Mais qui payera ces prestations, me demanderez-vous ? Peut-on imaginer l’épouse rémunérant son amant, ou la vieille dame demandant à celui qui l’a aidée à traverser la rue combien elle lui doit ? Mais oui, on pourrait l’envisager. Bien sûr, un temps d’adaptation sera nécessaire, et l’on peut s’attendre à des manifestations et des refus. Il y en a toujours. Mais à la longue, ces pratiques entreront dans les mœurs et cela n’étonnera plus personne de payer celui qui nous apporte du plaisir comme déjà on paye l’avocat ou le psychiatre qui nous consacrent un peu de leur temps. On peut d’ailleurs imaginer que l’État intervienne dans la juste rémunération de tant de gestes producteurs de bonne humeur. D’abord parce que, forcément, les soins médicaux diminueront de manière conséquente, puisque chacun sait aujourd’hui que le moral a un effet direct sur la santé. Ensuite parce que le chômage et la retraite se feront de plus en plus rares, seuls les » mauvais coucheurs » et les atrabilaires irréductibles se refusant à de telles prestations. Et enfin parce que le climat social, les émeutes, les manifestations et même les guerres diminueront considérablement dans un monde où le plaisir occupera l’esprit et les sens de ceux qui jadis noyaient dans la violence leur mal-être et leurs frustrations. Ainsi seront constituées de nouvelles économies financières, puisque moins de gendarmes et de militaires seront nécessaires ; et les économies ainsi réalisées pourront se trouver investies dans ce nouveau secteur qui risque bien de connaître une expansion exponentielle dont personne n’ose plus rêver depuis la fin de ces mythiques golden sixties dont nous ont parlé nos arrière-grands-parents.

 

Carla se tut, et les musiciens reprirent le texte biblique sur un air de gospel. La foule battait des mains, tapait des pieds, hurlait.

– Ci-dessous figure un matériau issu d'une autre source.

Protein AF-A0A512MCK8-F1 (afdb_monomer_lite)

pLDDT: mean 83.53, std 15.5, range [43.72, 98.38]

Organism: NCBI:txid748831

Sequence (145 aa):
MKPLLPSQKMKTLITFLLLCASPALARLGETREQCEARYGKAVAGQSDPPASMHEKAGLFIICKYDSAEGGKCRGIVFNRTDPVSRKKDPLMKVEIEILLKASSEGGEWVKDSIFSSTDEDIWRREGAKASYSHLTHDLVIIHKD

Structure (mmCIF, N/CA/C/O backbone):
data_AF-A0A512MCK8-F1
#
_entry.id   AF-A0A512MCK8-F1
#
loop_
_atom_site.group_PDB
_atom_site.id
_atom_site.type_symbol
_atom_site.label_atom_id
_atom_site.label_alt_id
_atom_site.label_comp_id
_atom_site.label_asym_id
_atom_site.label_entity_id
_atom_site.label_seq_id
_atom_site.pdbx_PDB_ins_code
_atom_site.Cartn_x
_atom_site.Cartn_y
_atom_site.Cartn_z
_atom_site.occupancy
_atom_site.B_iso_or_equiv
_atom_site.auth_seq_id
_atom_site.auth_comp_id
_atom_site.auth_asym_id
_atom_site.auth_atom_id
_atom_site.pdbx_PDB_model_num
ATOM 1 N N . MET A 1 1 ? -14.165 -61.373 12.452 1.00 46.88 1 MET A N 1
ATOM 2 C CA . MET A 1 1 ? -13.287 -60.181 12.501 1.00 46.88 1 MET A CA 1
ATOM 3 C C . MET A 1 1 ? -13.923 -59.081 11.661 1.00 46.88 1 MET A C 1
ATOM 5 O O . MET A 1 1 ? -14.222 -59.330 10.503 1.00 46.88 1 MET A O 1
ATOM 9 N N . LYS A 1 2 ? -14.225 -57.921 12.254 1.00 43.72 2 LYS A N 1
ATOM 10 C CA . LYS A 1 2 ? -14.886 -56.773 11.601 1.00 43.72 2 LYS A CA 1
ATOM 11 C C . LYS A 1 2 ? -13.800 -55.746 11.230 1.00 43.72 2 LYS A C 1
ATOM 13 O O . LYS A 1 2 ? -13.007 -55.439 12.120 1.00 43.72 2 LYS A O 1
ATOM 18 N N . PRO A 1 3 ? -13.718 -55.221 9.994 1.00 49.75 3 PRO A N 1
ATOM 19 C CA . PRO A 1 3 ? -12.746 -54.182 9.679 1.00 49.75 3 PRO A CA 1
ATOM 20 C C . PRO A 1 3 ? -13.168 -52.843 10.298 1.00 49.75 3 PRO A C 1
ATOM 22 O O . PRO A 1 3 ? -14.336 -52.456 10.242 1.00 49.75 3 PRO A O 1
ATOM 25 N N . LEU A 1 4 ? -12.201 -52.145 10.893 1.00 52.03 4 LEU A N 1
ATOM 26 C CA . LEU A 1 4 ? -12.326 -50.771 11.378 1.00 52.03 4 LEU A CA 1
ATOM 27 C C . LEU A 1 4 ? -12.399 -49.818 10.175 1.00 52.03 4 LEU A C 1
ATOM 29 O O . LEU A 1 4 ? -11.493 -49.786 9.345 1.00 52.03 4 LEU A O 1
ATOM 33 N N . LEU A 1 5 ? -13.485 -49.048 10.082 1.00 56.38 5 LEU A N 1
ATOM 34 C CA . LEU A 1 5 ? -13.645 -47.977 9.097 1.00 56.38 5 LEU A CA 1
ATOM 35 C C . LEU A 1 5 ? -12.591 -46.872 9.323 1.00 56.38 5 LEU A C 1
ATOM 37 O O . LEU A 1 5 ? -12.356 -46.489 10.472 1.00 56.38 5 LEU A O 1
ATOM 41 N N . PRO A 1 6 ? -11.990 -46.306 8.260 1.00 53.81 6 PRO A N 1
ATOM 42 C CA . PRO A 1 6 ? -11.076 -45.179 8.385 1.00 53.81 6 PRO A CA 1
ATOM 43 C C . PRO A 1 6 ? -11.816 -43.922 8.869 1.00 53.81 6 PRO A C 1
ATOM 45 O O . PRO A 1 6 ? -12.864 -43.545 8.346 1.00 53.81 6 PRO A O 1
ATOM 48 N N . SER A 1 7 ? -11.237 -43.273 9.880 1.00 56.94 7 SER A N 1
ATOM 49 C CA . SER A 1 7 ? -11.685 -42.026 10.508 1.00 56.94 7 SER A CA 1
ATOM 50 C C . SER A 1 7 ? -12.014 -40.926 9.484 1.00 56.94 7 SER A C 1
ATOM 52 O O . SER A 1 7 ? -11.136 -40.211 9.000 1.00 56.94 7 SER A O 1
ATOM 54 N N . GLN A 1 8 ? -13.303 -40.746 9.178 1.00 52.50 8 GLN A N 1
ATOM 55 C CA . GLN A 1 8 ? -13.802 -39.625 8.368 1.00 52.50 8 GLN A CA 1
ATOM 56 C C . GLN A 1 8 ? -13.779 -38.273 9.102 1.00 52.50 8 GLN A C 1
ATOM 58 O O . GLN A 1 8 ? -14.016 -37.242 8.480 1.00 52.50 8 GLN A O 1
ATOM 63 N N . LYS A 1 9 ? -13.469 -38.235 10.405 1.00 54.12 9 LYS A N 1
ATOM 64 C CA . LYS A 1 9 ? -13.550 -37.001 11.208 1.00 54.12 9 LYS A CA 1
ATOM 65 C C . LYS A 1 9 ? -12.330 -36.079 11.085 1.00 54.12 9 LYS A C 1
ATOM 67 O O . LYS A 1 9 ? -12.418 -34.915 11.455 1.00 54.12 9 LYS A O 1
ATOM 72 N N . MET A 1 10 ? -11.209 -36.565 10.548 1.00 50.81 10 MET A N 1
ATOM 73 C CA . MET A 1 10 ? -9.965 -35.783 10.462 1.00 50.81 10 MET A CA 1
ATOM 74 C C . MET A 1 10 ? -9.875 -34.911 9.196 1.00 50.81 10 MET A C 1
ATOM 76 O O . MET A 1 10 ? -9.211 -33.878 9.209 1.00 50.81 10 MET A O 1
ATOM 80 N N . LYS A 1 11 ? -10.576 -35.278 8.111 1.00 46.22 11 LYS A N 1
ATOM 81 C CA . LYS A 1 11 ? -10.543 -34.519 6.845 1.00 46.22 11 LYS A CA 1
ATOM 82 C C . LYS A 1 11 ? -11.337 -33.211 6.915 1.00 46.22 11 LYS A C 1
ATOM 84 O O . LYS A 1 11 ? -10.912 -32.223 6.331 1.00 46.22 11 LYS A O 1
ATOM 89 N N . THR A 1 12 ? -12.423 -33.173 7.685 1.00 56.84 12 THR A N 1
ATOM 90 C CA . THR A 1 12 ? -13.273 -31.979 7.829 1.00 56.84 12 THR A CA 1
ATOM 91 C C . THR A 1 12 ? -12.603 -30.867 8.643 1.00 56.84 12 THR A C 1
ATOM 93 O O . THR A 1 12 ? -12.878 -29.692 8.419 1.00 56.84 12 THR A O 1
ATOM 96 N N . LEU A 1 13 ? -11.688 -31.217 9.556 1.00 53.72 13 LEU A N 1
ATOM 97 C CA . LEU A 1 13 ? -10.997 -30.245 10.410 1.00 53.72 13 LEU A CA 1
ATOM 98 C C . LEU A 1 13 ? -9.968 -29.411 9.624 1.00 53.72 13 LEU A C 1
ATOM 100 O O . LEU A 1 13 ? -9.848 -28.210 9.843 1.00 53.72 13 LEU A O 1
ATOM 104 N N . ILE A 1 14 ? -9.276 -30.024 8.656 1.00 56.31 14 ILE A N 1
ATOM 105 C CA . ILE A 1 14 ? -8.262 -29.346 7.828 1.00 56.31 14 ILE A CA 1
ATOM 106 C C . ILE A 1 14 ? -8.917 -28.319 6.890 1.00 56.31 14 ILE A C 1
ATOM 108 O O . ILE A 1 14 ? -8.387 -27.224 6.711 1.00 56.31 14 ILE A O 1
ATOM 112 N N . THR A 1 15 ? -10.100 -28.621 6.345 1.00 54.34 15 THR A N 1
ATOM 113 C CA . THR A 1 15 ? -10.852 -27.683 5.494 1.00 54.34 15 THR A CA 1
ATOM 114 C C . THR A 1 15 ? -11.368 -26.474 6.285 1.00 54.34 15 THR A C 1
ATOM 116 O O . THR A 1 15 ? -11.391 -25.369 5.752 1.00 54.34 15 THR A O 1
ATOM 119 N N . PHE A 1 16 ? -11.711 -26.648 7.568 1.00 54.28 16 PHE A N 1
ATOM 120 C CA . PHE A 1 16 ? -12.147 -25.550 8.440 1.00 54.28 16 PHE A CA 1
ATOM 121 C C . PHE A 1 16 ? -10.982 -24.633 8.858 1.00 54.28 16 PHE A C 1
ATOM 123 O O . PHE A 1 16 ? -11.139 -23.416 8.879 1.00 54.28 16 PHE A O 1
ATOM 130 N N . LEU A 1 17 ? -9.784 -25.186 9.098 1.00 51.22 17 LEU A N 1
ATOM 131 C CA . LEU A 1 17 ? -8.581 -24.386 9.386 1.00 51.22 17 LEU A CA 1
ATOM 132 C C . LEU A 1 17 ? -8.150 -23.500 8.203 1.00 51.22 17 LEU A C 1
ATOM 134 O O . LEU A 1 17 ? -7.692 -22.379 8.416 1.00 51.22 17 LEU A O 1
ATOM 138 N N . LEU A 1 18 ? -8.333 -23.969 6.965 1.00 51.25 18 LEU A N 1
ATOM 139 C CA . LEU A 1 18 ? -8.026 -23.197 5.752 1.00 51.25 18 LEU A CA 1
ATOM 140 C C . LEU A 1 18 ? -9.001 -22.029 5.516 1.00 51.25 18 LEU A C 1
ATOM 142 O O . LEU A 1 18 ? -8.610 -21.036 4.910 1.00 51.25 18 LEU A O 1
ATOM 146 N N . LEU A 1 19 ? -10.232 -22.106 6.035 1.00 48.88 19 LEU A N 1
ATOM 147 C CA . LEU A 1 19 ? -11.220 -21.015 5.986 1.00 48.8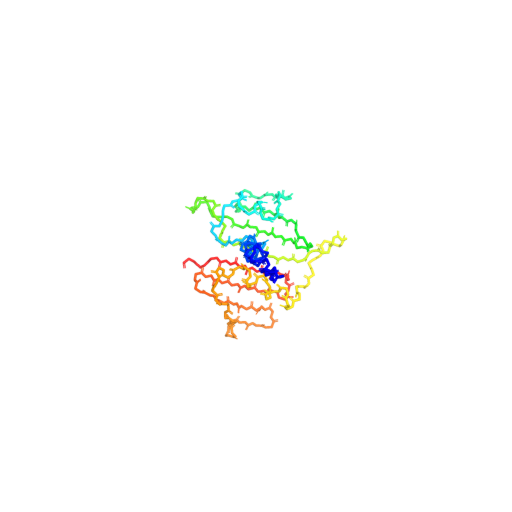8 19 LEU A CA 1
ATOM 148 C C . LEU A 1 19 ? -10.960 -19.926 7.044 1.00 48.88 19 LEU A C 1
ATOM 150 O O . LEU A 1 19 ? -11.347 -18.775 6.850 1.00 48.88 19 LEU A O 1
ATOM 154 N N . CYS A 1 20 ? -10.273 -20.258 8.142 1.00 46.22 20 CYS A N 1
ATOM 155 C CA . CYS A 1 20 ? -9.890 -19.294 9.180 1.00 46.22 20 CYS A CA 1
ATOM 156 C C . CYS A 1 20 ? -8.601 -18.523 8.854 1.00 46.22 20 CYS A C 1
ATOM 158 O O . CYS A 1 20 ? -8.359 -17.466 9.438 1.00 46.22 20 CYS A O 1
ATOM 160 N N . ALA A 1 21 ? -7.802 -18.991 7.892 1.00 48.88 21 ALA A N 1
ATOM 161 C CA . ALA A 1 21 ? -6.674 -18.246 7.340 1.00 48.88 21 ALA A CA 1
ATOM 162 C C . ALA A 1 21 ? -7.175 -17.187 6.343 1.00 48.88 21 ALA A C 1
ATOM 164 O O . ALA A 1 21 ? -6.861 -17.210 5.154 1.00 48.88 21 ALA A O 1
ATOM 165 N N . SER A 1 22 ? -7.993 -16.248 6.828 1.00 51.62 22 SER A N 1
ATOM 166 C CA . SER A 1 22 ? -8.278 -15.024 6.079 1.00 51.62 22 SER A CA 1
ATOM 167 C C . SER A 1 22 ? -6.946 -14.382 5.666 1.00 51.62 22 SER A C 1
ATOM 169 O O . SER A 1 22 ? -6.027 -14.358 6.490 1.00 51.62 22 SER A O 1
ATOM 171 N N . PRO A 1 23 ? -6.818 -13.853 4.432 1.00 55.09 23 PRO A N 1
ATOM 172 C CA . PRO A 1 23 ? -5.597 -13.190 3.994 1.00 55.09 23 PRO A CA 1
ATOM 173 C C . PRO A 1 23 ? -5.196 -12.162 5.051 1.00 55.09 23 PRO A C 1
ATOM 175 O O . PRO A 1 23 ? -6.018 -11.350 5.478 1.00 55.09 23 PRO A O 1
ATOM 178 N N . ALA A 1 24 ? -3.962 -12.264 5.537 1.00 64.56 24 ALA A N 1
ATOM 179 C CA . ALA A 1 24 ? -3.469 -11.620 6.754 1.00 64.56 24 ALA A CA 1
ATOM 180 C C . ALA A 1 24 ? -3.253 -10.096 6.629 1.00 64.56 24 ALA A C 1
ATOM 182 O O . ALA A 1 24 ? -2.446 -9.526 7.369 1.00 64.56 24 ALA A O 1
ATOM 183 N N . LEU A 1 25 ? -3.952 -9.458 5.690 1.00 72.88 25 LEU A N 1
ATOM 184 C CA . LEU A 1 25 ? -3.802 -8.067 5.289 1.00 72.88 25 LEU A CA 1
ATOM 185 C C . LEU A 1 25 ? -5.168 -7.381 5.321 1.00 72.88 25 LEU A C 1
ATOM 187 O O . LEU A 1 25 ? -6.194 -8.010 5.045 1.00 72.88 25 LEU A O 1
ATOM 191 N N . ALA A 1 26 ? -5.168 -6.123 5.752 1.00 68.06 26 ALA A N 1
ATOM 192 C CA . ALA A 1 26 ? -6.358 -5.297 5.770 1.00 68.06 26 ALA A CA 1
ATOM 193 C C . ALA A 1 26 ? -6.853 -5.047 4.358 1.00 68.06 26 ALA A C 1
ATOM 195 O O . ALA A 1 26 ? -6.072 -4.914 3.413 1.00 68.06 26 ALA A O 1
ATOM 196 N N . ARG A 1 27 ? -8.170 -5.029 4.247 1.00 83.94 27 ARG A N 1
ATOM 197 C CA . ARG A 1 27 ? -8.884 -4.801 3.000 1.00 83.94 27 ARG A CA 1
ATOM 198 C C . ARG A 1 27 ? -9.291 -3.344 2.924 1.00 83.94 27 ARG A C 1
ATOM 200 O O . ARG A 1 27 ? -9.418 -2.666 3.947 1.00 83.94 27 ARG A O 1
ATOM 207 N N . LEU A 1 28 ? -9.493 -2.872 1.704 1.00 87.44 28 LEU A N 1
ATOM 208 C CA . LEU A 1 28 ? -10.086 -1.561 1.542 1.00 87.44 28 LEU A CA 1
ATOM 209 C C . LEU A 1 28 ? -11.524 -1.607 2.105 1.00 87.44 28 LEU A C 1
ATOM 211 O O . LEU A 1 28 ? -12.172 -2.654 2.128 1.00 87.44 28 LEU A O 1
ATOM 215 N N . GLY A 1 29 ? -11.988 -0.496 2.667 1.00 88.25 29 GLY A N 1
ATOM 216 C CA . GLY A 1 29 ? -13.284 -0.400 3.338 1.00 88.25 29 GLY A CA 1
ATOM 217 C C . GLY A 1 29 ? -13.329 -0.907 4.789 1.00 88.25 29 GLY A C 1
ATOM 218 O O . GLY A 1 29 ? -14.375 -0.767 5.426 1.00 88.25 29 GLY A O 1
ATOM 219 N N . GLU A 1 30 ? -12.242 -1.465 5.337 1.00 90.06 30 GLU A N 1
ATOM 220 C CA . GLU A 1 30 ? -12.170 -1.863 6.755 1.00 90.06 30 GLU A CA 1
ATOM 221 C C . GLU A 1 30 ? -12.040 -0.649 7.697 1.00 90.06 30 GLU A C 1
ATOM 223 O O . GLU A 1 30 ? -11.500 0.394 7.321 1.00 90.06 30 GLU A O 1
ATOM 228 N N . THR A 1 31 ? -12.543 -0.769 8.930 1.00 91.31 31 THR A N 1
ATOM 229 C CA . THR A 1 31 ? -12.363 0.252 9.978 1.00 91.31 31 THR A CA 1
ATOM 230 C C . THR A 1 31 ? -10.963 0.187 10.578 1.00 91.31 31 THR A C 1
ATOM 232 O O . THR A 1 31 ? -10.253 -0.814 10.443 1.00 91.31 31 THR A O 1
ATOM 235 N N . ARG A 1 32 ? -10.576 1.224 11.325 1.00 90.44 32 ARG A N 1
ATOM 236 C CA . ARG A 1 32 ? -9.304 1.240 12.054 1.00 90.44 32 ARG A CA 1
ATOM 237 C C . ARG A 1 32 ? -9.126 0.032 12.969 1.00 90.44 32 ARG A C 1
ATOM 239 O O . ARG A 1 32 ? -8.058 -0.572 12.984 1.00 90.44 32 ARG A O 1
ATOM 246 N N . GLU A 1 33 ? -10.161 -0.347 13.707 1.00 90.12 33 GLU A N 1
ATOM 247 C CA . GLU A 1 33 ? -10.125 -1.471 14.646 1.00 90.12 33 GLU A CA 1
ATOM 248 C C . GLU A 1 33 ? -9.910 -2.796 13.908 1.00 90.12 33 GLU A C 1
ATOM 250 O O . GLU A 1 33 ? -9.185 -3.668 14.385 1.00 90.12 33 GLU A O 1
ATOM 255 N N . GLN A 1 34 ? -10.495 -2.940 12.717 1.00 90.56 34 GLN A N 1
ATOM 256 C CA . GLN A 1 34 ? -10.295 -4.107 11.858 1.00 90.56 34 GLN A CA 1
ATOM 257 C C . GLN A 1 34 ? -8.871 -4.143 11.284 1.00 90.56 34 GLN A C 1
ATOM 259 O O . GLN A 1 34 ? -8.229 -5.197 11.310 1.00 90.56 34 GLN A O 1
ATOM 264 N N . CYS A 1 35 ? -8.335 -2.998 10.848 1.00 91.00 35 CYS A N 1
ATOM 265 C CA . CYS A 1 35 ? -6.936 -2.878 10.440 1.00 91.00 35 CYS A CA 1
ATOM 266 C C . CYS A 1 35 ? -5.985 -3.231 11.598 1.00 91.00 35 CYS A C 1
ATOM 268 O O . CYS A 1 35 ? -5.050 -4.009 11.409 1.00 91.00 35 CYS A O 1
ATOM 270 N N . GLU A 1 36 ? -6.245 -2.735 12.811 1.00 91.25 36 GLU A N 1
ATOM 271 C CA . GLU A 1 36 ? -5.455 -3.032 14.014 1.00 91.25 36 GLU A CA 1
ATOM 272 C C . GLU A 1 36 ? -5.554 -4.504 14.434 1.00 91.25 36 GLU A C 1
ATOM 274 O O . GLU A 1 36 ? -4.550 -5.096 14.832 1.00 91.25 36 GLU A O 1
ATOM 279 N N . ALA A 1 37 ? -6.714 -5.146 14.279 1.00 89.94 37 ALA A N 1
ATOM 280 C CA . ALA A 1 37 ? -6.858 -6.581 14.526 1.00 89.94 37 ALA A CA 1
ATOM 281 C C . ALA A 1 37 ? -5.970 -7.424 13.593 1.00 89.94 37 ALA A C 1
ATOM 283 O O . ALA A 1 37 ? -5.511 -8.504 13.969 1.00 89.94 37 ALA A O 1
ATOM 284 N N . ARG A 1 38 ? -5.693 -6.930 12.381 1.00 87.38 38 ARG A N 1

L’homme vit le visage de la Conférencière, comme en gros plan, dans le viseur. Il avait le doigt sur la gâchette. C’était le bon moment. Il eut une pensée pour toutes ces femmes mortes injustement et qu’il avait tant aimées, sa grand-mère, sa mère, Vanessa, et bientôt celle-ci. Il se souvint de la déchéance de son père quand la firme qui l’employait avait délocalisé ses activités. Et si elle avait raison ? Et si…

Il hésita, cependant que la foule continuait de trépigner et de crier son enthousiasme. Derrière Carla, il aperçut l’ombre de son manager, le renégat qui avait commandité le meurtre. Qu’avait-il à y gagner, celui-là ? À quel lobby de conservateurs et de nantis appartenait-il ? Quel privilège honteux voulait-il protéger ?

Il baissa son arme, un instant, soupira profondément, la leva à nouveau, visa soigneusement, appuya sur la détente. Là-bas, sur la scène, une silhouette s’affaissa dans le vacarme des acclamations.